━━━ Provided information

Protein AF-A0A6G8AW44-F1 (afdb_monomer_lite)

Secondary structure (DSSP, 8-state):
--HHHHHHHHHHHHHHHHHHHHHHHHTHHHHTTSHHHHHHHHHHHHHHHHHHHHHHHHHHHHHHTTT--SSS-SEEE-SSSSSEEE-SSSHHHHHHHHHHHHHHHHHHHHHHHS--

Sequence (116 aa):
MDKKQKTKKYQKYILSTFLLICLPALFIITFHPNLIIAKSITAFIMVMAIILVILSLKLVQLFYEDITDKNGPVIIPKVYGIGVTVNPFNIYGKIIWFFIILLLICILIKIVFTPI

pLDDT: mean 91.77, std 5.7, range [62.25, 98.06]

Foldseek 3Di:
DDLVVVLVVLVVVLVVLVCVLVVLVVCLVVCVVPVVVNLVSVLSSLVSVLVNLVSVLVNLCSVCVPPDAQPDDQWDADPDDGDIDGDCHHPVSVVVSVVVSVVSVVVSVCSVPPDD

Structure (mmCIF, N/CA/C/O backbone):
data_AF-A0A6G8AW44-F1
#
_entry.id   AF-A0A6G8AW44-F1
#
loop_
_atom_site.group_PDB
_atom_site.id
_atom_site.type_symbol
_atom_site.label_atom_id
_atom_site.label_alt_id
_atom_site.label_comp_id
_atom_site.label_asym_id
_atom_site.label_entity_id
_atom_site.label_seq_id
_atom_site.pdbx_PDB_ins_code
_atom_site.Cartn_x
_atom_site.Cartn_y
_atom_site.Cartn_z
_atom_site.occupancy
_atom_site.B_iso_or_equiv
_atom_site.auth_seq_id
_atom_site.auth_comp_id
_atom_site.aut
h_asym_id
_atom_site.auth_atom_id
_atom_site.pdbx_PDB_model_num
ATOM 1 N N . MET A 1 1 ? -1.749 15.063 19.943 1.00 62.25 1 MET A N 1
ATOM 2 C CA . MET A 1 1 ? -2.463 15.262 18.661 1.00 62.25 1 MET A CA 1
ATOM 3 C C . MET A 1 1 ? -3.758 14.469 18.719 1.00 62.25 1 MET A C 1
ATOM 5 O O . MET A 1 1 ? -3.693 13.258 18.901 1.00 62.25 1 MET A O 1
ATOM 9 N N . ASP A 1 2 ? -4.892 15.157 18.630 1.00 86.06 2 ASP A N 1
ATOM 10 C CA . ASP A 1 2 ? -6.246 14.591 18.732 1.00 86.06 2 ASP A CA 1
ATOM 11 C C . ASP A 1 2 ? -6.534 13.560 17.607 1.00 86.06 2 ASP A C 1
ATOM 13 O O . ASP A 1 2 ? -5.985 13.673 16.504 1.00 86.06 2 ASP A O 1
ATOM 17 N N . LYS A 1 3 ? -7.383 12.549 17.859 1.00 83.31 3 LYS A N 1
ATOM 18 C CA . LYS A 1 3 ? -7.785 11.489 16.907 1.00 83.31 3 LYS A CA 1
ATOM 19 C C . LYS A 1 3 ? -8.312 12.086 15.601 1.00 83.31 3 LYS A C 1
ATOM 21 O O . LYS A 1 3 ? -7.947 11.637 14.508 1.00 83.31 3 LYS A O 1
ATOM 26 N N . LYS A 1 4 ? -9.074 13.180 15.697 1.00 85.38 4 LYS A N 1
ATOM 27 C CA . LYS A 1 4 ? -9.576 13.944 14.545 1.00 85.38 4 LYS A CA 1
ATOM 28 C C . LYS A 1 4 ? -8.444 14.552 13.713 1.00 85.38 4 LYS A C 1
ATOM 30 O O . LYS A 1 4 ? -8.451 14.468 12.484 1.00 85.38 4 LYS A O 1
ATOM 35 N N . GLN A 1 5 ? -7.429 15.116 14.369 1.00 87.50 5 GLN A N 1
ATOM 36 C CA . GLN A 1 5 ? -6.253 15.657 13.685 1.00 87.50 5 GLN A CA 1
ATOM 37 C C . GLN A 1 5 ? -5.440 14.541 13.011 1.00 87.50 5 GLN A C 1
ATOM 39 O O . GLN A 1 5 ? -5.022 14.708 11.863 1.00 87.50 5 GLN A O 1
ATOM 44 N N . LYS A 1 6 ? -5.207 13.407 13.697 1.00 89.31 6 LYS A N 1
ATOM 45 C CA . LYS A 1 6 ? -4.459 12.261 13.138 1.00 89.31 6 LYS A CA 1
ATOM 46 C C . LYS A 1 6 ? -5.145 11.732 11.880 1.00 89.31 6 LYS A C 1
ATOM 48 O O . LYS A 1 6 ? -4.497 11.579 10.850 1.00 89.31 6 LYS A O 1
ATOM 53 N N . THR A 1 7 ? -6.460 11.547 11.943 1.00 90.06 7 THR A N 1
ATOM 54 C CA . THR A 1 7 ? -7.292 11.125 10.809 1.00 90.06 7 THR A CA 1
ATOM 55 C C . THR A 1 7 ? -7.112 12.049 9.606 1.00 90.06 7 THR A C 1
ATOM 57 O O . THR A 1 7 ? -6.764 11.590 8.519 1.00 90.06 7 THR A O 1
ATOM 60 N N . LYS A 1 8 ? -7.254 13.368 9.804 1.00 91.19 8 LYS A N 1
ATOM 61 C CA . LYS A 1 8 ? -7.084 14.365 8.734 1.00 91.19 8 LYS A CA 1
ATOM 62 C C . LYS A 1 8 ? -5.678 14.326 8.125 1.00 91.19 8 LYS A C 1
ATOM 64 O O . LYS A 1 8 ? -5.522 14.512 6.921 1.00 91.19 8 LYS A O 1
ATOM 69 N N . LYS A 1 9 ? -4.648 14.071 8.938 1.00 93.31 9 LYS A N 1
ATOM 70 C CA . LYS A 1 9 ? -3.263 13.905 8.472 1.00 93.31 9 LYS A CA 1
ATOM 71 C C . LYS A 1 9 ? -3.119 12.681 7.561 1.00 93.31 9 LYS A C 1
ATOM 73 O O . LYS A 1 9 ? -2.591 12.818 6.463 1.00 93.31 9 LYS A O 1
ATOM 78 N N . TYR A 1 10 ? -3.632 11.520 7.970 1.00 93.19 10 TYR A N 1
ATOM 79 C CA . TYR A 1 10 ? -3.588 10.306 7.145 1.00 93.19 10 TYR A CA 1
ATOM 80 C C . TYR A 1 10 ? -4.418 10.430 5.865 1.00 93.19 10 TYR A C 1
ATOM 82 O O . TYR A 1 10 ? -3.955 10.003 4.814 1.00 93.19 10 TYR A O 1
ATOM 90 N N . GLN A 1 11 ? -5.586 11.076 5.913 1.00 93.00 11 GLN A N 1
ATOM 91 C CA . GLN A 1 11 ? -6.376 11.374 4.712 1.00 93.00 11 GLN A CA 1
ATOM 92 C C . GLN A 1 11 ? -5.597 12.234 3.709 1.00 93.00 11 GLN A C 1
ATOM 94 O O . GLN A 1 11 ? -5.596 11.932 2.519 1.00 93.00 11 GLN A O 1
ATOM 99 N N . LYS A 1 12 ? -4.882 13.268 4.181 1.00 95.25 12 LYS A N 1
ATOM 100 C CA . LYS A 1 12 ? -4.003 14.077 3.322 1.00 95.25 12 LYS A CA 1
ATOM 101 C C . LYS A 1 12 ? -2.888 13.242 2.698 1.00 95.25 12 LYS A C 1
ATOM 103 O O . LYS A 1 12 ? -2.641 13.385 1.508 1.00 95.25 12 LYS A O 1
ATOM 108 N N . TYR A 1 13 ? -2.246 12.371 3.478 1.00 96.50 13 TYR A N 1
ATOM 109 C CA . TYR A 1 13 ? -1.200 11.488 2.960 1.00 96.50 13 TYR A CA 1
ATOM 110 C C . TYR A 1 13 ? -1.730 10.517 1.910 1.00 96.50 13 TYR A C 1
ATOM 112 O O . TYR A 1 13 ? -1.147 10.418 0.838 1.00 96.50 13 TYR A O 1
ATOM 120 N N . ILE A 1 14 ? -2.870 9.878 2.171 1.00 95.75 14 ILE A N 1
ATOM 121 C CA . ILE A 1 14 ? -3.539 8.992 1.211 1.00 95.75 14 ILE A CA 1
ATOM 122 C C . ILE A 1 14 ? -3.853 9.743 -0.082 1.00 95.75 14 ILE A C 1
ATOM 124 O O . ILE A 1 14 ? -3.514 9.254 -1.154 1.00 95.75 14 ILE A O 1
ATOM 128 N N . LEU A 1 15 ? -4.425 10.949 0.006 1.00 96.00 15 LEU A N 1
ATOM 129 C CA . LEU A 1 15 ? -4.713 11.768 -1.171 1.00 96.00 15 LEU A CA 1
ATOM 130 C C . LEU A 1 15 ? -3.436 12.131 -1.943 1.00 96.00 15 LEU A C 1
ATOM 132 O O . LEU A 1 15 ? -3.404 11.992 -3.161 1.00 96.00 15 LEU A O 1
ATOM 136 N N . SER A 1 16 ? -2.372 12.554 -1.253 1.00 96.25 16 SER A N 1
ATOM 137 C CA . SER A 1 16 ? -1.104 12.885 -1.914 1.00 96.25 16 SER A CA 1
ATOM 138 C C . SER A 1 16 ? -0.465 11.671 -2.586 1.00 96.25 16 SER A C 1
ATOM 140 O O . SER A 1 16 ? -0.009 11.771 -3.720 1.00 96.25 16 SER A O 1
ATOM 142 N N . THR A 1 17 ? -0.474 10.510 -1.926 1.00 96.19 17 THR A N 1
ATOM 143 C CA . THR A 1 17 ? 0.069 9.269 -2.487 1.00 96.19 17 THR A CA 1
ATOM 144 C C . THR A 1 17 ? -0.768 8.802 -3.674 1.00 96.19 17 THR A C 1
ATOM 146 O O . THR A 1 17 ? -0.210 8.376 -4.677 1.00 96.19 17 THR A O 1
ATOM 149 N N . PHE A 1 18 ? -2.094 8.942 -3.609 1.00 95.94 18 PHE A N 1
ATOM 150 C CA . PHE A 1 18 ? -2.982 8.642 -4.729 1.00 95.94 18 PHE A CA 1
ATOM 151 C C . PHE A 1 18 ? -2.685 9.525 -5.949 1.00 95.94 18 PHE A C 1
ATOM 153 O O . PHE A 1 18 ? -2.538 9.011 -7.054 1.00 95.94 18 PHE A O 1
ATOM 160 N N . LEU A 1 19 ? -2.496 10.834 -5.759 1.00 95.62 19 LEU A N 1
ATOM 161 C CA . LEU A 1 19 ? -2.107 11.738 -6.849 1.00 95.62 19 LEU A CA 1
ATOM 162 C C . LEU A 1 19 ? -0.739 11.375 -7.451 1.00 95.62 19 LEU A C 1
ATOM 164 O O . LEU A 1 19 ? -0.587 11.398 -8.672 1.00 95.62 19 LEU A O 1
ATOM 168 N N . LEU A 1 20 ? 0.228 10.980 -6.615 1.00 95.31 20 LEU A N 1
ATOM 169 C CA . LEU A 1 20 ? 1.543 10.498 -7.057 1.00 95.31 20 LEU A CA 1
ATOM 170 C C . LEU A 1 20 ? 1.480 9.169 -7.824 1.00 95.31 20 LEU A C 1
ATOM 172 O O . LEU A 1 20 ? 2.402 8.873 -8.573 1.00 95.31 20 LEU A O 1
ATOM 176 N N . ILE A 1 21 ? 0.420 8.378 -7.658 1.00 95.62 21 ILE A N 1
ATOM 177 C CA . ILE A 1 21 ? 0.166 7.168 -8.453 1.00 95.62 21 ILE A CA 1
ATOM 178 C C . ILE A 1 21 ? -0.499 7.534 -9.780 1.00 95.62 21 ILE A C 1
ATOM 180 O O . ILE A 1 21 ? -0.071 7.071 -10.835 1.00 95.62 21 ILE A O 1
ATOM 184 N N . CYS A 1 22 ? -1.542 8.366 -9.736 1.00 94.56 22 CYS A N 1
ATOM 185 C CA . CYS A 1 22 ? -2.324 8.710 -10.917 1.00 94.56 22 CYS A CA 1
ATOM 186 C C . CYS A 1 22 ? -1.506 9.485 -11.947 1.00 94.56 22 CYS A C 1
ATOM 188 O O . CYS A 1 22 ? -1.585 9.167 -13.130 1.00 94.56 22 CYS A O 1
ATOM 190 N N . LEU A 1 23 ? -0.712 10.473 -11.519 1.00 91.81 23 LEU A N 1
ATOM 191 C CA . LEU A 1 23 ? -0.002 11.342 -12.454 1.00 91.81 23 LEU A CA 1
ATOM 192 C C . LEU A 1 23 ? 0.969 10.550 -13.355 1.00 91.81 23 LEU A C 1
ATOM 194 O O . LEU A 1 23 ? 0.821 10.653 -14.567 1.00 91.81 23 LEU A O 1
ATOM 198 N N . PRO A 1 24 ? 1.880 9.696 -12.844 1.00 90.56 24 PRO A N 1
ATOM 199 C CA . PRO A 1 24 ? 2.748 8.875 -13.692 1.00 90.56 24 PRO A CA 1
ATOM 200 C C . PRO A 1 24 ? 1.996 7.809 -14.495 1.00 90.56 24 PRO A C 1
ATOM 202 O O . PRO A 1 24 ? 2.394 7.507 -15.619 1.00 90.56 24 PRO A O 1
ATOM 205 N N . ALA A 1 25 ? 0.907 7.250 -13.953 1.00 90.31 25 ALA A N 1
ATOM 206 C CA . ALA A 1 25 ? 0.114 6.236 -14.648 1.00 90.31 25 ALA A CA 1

━━━━━━

• [Aim of the task]:
Of the lines above, retype only those from the line containing "ATOM 36 C CA" through the line containing "ATOM 92 C C", including both, exactly.

• [Solution]:
ATOM 36 C CA . GLN A 1 5 ? -6.253 15.657 13.685 1.00 87.50 5 GLN A CA 1
ATOM 37 C C . GLN A 1 5 ? -5.440 14.541 13.011 1.00 87.50 5 GLN A C 1
ATOM 39 O O . GLN A 1 5 ? -5.022 14.708 11.863 1.00 87.50 5 GLN A O 1
ATOM 44 N N . LYS A 1 6 ? -5.207 13.407 13.697 1.00 89.31 6 LYS A N 1
ATOM 45 C CA . LYS A 1 6 ? -4.459 12.261 13.138 1.00 89.31 6 LYS A CA 1
ATOM 46 C C . LYS A 1 6 ? -5.145 11.732 11.880 1.00 89.31 6 LYS A C 1
ATOM 48 O O . LYS A 1 6 ? -4.497 11.579 10.850 1.00 89.31 6 LYS A O 1
ATOM 53 N N . THR A 1 7 ? -6.460 11.547 11.943 1.00 90.06 7 THR A N 1
ATOM 54 C CA . THR A 1 7 ? -7.292 11.125 10.809 1.00 90.06 7 THR A CA 1
ATOM 55 C C . THR A 1 7 ? -7.112 12.049 9.606 1.00 90.06 7 THR A C 1
ATOM 57 O O . THR A 1 7 ? -6.764 11.590 8.519 1.00 90.06 7 THR A O 1
ATOM 60 N N . LYS A 1 8 ? -7.254 13.368 9.804 1.00 91.19 8 LYS A N 1
ATOM 61 C CA . LYS A 1 8 ? -7.084 14.365 8.734 1.00 91.19 8 LYS A CA 1
ATOM 62 C C . LYS A 1 8 ? -5.678 14.326 8.125 1.00 91.19 8 LYS A C 1
ATOM 64 O O . LYS A 1 8 ? -5.522 14.512 6.921 1.00 91.19 8 LYS A O 1
ATOM 69 N N . LYS A 1 9 ? -4.648 14.071 8.938 1.00 93.31 9 LYS A N 1
ATOM 70 C CA . LYS A 1 9 ? -3.263 13.905 8.472 1.00 93.31 9 LYS A CA 1
ATOM 71 C C . LYS A 1 9 ? -3.119 12.681 7.561 1.00 93.31 9 LYS A C 1
ATOM 73 O O . LYS A 1 9 ? -2.591 12.818 6.463 1.00 93.31 9 LYS A O 1
ATOM 78 N N . TYR A 1 10 ? -3.632 11.520 7.970 1.00 93.19 10 TYR A N 1
ATOM 79 C CA . TYR A 1 10 ? -3.588 10.306 7.145 1.00 93.19 10 TYR A CA 1
ATOM 80 C C . TYR A 1 10 ? -4.418 10.430 5.865 1.00 93.19 10 TYR A C 1
ATOM 82 O O . TYR A 1 10 ? -3.955 10.003 4.814 1.00 93.19 10 TYR A O 1
ATOM 90 N N . GLN A 1 11 ? -5.586 11.076 5.913 1.00 93.00 11 GLN A N 1
ATOM 91 C CA . GLN A 1 11 ? -6.376 11.374 4.712 1.00 93.00 11 GLN A CA 1
ATOM 92 C C . GLN A 1 11 ? -5.597 12.234 3.709 1.00 93.00 11 GLN A C 1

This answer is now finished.